Co-infection of MDCK Cells With Reassortant Viruses

Triplicate wells of MDCK cells were coinfected 1 MOI for each virus. The viruses containing the mutants from PB2_SH14 gene were coinfected with P-WT-AH320 virus, and the viruses containing the mutants from PB2_AH320 gene were coinfected with P-AH320-PB2_SH14 virus. As described above, the medium was replaced with opti-MEM containing 50 mmol NH4CL to ensure a single cycle of viral replication. At 48 hpi, the infected cells and supernatants were collected for RNA extraction, and the RNA levels were detected with the quantitative real-time RT-PCR as described above.

Every experiment was run in triplicate wells and repeated at least twice.

Animal Experiment

Eight 5 weeks old SPF while leghorn chickens were inoculated intraocularlly with 10⁶ 50% egg infective doses (EID₅₀) of each plaque purified mutant viruses. Three chickens were euthanized by CO2 asphyxiation for each group at 3 and 5 dpi, and lungs and brains were collected for virus titration. At 1, 3, 5, and 7 dpi, oropharyngeal and cloacal swabs from five chickens of each group were taken for the detection of viral shedding.

Statistical Analysis

Statistical analyses were conducted by using SAS software, version 9.2 (SAS Institute. Statistically significant differences between the number of the copies of G1-like PB2 and F98-like PB2 genes were analysed by using Duncan’s multiple range test in ANOVA. Differences were considered significant at P < 0.05.

Results

Abundant Synonymous Mutations Between G1-Like PB2 and F98-Like PB2

All available PB2 sequences of H9N2 AIV during 1996–2019 were downloaded from the EpiFlu Database (GISAID): https://www.gisaid.org/registration/terms-of-use/. Phylogenetic analysis revealed that the PB2 genes of H9N2 AIV in China are clustered into five independent branches: that is BJ94-like, wild-waterfowl-like, F98-like, G1-like (2006) (which spread prior to 2006) and G1-like that spread since 2007 (Supplementary Figure 1). The mean group distance of each segment is shown as Supplementary Table 1. Nucleotide variations among PB2 nucleotides are much higher than the amino acid sequences of PB2 protein. This suggests that synonymous mutations have occurred during the evolution of the PB2 gene. The conservation of PB2 amino acid sequences may be required for maintaining the structure and function of PB2 polymerase (Zhao et al., 2011).
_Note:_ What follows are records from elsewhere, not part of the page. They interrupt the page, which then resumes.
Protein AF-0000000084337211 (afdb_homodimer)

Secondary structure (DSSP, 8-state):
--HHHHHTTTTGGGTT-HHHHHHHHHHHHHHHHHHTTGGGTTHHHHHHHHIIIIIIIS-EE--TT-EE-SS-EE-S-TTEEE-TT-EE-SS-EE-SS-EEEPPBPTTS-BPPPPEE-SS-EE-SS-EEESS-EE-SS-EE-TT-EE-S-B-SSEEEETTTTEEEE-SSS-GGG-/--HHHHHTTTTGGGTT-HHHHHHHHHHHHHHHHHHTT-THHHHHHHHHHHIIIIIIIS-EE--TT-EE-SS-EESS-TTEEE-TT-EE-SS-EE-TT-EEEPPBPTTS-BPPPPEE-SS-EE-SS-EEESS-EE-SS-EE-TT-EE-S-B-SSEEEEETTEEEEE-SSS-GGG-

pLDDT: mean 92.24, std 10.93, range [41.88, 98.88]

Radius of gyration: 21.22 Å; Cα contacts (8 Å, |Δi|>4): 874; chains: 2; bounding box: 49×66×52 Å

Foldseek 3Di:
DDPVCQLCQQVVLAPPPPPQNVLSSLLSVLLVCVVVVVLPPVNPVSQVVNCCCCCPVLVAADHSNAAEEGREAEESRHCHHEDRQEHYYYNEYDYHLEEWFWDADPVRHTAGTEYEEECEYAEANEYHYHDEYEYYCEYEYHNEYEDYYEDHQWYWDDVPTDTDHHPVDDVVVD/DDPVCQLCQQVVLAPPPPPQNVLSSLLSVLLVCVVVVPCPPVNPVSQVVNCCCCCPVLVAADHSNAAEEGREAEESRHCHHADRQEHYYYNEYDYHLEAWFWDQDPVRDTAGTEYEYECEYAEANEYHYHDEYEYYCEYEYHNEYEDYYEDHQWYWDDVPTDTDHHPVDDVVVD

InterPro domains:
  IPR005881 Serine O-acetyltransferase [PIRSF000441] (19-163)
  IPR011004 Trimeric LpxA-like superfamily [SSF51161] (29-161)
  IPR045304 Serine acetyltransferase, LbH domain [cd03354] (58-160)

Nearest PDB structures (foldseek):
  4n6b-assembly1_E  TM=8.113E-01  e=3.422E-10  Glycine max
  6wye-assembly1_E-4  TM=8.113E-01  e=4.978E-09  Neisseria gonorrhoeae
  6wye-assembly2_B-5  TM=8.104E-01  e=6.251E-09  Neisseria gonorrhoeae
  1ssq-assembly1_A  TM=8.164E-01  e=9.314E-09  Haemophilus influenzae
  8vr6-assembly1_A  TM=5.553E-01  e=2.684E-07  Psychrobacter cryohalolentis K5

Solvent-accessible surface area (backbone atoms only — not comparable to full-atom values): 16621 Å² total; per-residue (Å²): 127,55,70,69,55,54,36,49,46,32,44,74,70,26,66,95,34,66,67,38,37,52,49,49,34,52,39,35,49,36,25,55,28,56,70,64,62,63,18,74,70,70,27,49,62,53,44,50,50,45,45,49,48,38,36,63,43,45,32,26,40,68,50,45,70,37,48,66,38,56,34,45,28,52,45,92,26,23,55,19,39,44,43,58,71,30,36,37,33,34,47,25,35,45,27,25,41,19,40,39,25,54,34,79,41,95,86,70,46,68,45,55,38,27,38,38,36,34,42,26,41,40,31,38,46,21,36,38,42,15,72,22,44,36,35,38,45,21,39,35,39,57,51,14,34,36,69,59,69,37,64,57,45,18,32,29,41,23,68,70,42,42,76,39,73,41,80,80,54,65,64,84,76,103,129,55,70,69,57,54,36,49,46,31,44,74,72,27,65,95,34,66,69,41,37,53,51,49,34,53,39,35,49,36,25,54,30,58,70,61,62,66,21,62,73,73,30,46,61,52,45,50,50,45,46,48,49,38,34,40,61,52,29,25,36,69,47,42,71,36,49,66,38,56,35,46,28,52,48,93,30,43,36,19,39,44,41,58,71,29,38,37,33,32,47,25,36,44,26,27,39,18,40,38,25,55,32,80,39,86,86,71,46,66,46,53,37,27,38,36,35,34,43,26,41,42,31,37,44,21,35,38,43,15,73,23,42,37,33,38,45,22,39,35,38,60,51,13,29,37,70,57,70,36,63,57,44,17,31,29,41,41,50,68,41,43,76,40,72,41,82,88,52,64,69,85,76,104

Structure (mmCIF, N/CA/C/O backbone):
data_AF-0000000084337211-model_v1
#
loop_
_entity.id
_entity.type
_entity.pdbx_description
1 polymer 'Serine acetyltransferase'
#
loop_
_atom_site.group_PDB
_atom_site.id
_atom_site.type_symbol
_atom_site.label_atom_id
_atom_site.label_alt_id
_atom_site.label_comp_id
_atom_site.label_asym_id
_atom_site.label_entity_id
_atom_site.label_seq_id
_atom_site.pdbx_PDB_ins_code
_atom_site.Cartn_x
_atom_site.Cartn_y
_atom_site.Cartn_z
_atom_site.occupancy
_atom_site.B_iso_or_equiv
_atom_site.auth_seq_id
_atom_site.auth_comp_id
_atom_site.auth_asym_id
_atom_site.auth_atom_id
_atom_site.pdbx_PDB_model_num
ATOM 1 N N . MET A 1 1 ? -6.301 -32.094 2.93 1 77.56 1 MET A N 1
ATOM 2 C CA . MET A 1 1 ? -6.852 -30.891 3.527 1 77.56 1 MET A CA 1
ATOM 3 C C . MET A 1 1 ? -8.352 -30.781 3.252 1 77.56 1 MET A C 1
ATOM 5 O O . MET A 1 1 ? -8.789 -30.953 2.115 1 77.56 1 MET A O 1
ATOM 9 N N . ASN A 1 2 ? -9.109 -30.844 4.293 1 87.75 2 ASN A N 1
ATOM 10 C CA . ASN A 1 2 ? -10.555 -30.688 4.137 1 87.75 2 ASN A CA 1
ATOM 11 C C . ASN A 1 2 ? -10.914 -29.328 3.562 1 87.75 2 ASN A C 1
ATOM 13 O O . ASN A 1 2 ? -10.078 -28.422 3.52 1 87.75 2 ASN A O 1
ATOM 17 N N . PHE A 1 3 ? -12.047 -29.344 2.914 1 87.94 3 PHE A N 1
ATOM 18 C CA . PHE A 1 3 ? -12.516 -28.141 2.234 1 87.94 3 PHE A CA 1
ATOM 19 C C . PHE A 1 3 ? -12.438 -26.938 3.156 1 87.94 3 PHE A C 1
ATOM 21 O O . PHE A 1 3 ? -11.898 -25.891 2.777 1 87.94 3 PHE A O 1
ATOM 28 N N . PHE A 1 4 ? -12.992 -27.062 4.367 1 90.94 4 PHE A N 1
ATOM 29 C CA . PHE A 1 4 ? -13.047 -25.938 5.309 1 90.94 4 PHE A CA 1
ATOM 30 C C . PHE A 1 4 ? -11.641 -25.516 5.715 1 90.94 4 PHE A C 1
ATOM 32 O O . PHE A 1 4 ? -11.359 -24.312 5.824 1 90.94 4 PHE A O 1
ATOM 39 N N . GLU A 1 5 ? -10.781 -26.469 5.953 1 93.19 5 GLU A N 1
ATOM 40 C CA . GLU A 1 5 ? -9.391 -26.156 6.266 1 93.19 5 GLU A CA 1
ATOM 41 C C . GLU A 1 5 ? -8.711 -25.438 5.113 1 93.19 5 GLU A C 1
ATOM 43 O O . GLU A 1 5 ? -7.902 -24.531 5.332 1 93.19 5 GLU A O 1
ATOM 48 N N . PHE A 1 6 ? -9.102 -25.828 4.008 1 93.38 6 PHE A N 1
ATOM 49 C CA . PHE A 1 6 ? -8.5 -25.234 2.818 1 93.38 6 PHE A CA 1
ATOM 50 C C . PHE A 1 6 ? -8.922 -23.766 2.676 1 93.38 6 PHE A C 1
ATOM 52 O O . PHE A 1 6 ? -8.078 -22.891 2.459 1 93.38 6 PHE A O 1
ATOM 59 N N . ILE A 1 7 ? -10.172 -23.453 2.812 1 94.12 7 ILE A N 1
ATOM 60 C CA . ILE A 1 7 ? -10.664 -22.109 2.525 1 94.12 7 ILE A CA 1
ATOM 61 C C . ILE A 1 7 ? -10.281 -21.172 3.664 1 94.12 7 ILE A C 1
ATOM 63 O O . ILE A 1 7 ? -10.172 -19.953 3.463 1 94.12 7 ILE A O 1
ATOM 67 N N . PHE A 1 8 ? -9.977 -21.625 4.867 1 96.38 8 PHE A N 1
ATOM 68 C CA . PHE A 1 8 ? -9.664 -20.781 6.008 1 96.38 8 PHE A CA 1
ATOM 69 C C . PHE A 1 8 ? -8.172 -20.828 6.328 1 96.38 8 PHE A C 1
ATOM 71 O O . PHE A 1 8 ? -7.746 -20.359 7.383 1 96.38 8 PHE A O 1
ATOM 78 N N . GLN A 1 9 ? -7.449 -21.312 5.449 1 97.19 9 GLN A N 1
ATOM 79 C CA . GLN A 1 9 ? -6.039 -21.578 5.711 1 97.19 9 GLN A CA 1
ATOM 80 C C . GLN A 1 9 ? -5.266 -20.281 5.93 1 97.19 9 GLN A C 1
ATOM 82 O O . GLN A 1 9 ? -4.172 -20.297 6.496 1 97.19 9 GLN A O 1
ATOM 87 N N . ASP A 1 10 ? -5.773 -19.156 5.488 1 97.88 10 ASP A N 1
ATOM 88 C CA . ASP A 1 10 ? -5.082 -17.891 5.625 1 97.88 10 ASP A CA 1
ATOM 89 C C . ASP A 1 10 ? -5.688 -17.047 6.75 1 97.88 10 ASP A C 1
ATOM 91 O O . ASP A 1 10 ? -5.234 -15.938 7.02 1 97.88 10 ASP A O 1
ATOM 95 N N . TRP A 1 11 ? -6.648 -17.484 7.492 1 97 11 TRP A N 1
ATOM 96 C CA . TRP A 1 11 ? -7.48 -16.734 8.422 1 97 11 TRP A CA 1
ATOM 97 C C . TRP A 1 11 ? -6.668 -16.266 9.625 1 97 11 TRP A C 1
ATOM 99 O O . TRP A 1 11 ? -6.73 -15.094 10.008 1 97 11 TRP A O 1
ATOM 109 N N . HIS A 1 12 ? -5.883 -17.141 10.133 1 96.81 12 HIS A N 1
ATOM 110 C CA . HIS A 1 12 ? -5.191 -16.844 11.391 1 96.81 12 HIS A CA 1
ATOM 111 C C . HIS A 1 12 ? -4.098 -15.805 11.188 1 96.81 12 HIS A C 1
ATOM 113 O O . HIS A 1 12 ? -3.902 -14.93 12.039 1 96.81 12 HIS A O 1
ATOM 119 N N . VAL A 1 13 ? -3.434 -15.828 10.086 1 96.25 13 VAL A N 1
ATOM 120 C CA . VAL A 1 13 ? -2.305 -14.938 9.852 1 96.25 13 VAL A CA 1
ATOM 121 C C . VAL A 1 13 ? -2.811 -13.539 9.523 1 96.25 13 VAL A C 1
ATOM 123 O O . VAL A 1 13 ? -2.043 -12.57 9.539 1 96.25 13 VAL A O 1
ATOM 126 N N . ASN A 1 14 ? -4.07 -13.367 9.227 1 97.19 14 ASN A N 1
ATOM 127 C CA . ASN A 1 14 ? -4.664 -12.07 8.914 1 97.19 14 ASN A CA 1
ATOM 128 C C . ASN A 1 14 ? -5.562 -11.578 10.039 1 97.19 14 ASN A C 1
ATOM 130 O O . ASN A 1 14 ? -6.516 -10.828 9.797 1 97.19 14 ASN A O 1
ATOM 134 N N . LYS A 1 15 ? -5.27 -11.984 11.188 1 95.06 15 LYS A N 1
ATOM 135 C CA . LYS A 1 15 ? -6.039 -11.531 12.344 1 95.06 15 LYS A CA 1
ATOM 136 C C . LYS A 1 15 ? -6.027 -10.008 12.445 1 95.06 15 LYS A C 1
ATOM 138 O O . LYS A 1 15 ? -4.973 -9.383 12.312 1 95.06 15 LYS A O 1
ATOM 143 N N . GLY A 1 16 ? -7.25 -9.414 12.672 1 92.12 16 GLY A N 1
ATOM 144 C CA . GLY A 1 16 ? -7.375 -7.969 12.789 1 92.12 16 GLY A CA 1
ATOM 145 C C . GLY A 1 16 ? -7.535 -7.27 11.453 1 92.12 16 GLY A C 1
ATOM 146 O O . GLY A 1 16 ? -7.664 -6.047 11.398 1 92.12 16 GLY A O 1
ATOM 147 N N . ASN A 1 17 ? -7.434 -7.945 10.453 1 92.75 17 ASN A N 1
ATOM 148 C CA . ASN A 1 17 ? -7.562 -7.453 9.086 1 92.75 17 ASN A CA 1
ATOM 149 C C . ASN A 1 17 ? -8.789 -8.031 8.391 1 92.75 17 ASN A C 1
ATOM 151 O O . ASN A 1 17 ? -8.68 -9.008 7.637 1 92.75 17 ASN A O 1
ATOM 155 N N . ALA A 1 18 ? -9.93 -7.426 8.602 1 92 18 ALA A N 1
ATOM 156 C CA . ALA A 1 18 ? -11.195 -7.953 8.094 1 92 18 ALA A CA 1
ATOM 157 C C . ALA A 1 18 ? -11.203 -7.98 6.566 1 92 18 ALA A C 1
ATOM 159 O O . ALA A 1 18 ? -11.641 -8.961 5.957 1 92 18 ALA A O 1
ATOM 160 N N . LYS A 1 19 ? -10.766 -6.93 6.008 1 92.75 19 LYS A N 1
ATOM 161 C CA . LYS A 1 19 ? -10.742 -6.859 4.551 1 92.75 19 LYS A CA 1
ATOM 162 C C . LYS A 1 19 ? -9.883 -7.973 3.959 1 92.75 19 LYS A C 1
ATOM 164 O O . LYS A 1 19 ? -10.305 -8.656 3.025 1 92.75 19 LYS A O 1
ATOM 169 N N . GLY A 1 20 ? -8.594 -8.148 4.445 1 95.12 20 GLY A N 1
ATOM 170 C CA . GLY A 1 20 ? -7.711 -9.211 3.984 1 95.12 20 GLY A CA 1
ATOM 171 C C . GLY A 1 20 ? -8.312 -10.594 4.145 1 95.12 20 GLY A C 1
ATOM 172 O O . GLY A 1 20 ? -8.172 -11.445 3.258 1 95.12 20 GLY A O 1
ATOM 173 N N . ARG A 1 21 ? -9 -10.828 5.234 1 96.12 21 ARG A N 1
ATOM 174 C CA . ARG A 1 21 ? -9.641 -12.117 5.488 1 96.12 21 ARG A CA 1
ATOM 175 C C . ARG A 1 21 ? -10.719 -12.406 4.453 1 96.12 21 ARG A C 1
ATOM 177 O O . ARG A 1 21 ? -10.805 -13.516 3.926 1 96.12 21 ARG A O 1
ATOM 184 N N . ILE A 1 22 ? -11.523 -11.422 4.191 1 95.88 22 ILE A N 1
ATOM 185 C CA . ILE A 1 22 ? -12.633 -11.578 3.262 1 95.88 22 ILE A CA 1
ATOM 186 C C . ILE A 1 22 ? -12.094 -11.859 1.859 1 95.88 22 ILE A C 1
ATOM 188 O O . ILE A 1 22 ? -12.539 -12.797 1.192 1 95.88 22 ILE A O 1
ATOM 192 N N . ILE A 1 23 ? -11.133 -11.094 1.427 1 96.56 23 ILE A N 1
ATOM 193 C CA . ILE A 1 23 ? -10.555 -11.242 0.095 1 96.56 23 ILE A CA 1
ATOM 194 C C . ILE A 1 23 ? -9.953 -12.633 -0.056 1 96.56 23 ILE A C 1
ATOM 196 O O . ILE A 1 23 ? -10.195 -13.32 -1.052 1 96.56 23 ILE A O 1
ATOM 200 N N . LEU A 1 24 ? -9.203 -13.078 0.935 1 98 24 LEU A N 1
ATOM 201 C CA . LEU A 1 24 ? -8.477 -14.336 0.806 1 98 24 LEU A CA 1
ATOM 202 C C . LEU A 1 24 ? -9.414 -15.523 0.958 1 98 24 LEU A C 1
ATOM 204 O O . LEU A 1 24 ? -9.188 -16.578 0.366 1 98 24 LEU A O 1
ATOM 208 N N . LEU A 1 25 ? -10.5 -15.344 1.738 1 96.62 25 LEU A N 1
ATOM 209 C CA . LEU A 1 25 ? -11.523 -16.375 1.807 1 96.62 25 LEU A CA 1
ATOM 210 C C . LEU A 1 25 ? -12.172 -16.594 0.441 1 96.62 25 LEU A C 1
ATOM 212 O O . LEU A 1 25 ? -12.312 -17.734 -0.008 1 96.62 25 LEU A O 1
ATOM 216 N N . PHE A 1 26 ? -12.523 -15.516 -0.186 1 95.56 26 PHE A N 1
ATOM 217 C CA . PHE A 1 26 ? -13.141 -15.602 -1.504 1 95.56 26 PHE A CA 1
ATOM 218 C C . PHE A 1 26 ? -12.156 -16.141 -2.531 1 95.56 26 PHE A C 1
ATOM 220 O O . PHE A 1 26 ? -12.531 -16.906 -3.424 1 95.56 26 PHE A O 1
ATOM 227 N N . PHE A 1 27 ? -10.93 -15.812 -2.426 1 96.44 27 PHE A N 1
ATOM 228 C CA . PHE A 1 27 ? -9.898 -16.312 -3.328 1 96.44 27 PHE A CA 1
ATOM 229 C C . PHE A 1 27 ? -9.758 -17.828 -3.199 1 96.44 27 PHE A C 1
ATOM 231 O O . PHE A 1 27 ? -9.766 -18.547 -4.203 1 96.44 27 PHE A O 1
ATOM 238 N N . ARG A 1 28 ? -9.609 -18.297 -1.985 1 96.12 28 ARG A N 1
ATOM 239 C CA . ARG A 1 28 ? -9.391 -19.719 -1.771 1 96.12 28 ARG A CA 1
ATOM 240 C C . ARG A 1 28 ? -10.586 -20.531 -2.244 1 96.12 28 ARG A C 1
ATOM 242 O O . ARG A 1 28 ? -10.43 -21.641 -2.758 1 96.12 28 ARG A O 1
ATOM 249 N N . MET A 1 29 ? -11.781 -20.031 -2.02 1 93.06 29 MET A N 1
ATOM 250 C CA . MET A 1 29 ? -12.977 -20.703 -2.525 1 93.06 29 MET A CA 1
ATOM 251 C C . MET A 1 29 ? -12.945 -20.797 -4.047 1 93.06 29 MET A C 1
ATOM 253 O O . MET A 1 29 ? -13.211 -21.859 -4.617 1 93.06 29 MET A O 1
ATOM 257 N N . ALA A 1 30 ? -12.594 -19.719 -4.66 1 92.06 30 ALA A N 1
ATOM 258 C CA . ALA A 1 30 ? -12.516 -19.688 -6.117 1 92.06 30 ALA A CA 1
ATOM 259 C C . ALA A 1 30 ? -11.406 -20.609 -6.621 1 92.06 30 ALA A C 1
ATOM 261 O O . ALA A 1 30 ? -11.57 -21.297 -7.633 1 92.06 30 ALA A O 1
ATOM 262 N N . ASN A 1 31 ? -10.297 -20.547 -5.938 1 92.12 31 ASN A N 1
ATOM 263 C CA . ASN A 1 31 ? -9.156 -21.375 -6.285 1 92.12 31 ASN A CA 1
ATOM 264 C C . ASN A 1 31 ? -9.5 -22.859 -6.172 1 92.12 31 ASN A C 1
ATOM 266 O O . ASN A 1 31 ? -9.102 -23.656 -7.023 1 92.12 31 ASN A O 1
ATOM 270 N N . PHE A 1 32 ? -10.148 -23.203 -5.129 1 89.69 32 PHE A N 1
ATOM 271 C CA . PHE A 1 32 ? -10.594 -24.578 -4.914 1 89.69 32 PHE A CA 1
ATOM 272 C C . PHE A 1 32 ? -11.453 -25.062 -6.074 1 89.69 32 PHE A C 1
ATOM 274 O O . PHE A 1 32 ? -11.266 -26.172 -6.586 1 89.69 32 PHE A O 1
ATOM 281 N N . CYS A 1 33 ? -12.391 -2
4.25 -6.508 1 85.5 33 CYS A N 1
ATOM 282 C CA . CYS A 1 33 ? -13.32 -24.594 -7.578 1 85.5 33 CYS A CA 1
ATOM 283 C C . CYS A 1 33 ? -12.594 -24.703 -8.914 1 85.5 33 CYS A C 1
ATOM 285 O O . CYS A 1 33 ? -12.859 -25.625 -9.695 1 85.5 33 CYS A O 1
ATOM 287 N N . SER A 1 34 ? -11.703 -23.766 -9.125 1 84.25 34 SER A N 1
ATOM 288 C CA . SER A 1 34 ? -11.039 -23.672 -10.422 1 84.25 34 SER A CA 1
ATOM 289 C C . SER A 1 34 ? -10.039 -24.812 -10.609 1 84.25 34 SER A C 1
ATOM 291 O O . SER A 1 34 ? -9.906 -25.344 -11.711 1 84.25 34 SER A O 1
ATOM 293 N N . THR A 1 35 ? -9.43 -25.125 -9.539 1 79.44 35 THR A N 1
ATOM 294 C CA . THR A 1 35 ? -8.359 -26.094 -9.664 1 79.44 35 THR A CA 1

Generation of Reassortant Viruses by Reverse Genetics

The coding and non-coding regions in the two ends of the PB2 gene are involved in genome incorporation into the virion of WSN virus (Liang et al., 2005, 2008; Muramoto et al., 2006). To investigate the effect of PB2 nucleotide variations on the adaptability of H9N2 virus, we constructed chimeric PB2 segments by exchanging the packaging regions of PB2_SH14 (F98-like) and PB2_AH320 (G1-like) genes (Figure 1). There are two amino acid differences at position 44 and 676 in the region of the packaging region between PB2_SH14 and PB2_AH320 genes. We constructed a PB2_mutSH segment with S44A and T676V mutation in PB2_SH14 (Figure 1A), and a PB2_mutAH segment with A44S and V676T mutation in PB2_AH320 gene (Figure 1B). Eight reassortant H9N2 viruses (AH320-PB2_SH14, AH320-PB2_aS, AH320-PB2_Sa, AH320-PB2_aSa, AH320-PB2_mutSH, WT-AH320, AH320-PB2_As, and AH320-PB2_mutAH) harboring the mutant PB2 segment mentioned above were successfully rescued in the background of AH320 virus. However, the attempt to generate AH320-PB2_sA and AH320-PB2_sAs reassortants was not successful. By serial plaque purification, P-AH320-PB2_SH14, P-AH320-PB2_aS, P-AH320-PB2_Sa, P-AH320-PB2_aSa, P-AH320-PB2_mutSH, P-WT-AH320, P-AH320-PB2_As, and P-AH320-PB2_mutAH viruses were obtained from the rescued viruses.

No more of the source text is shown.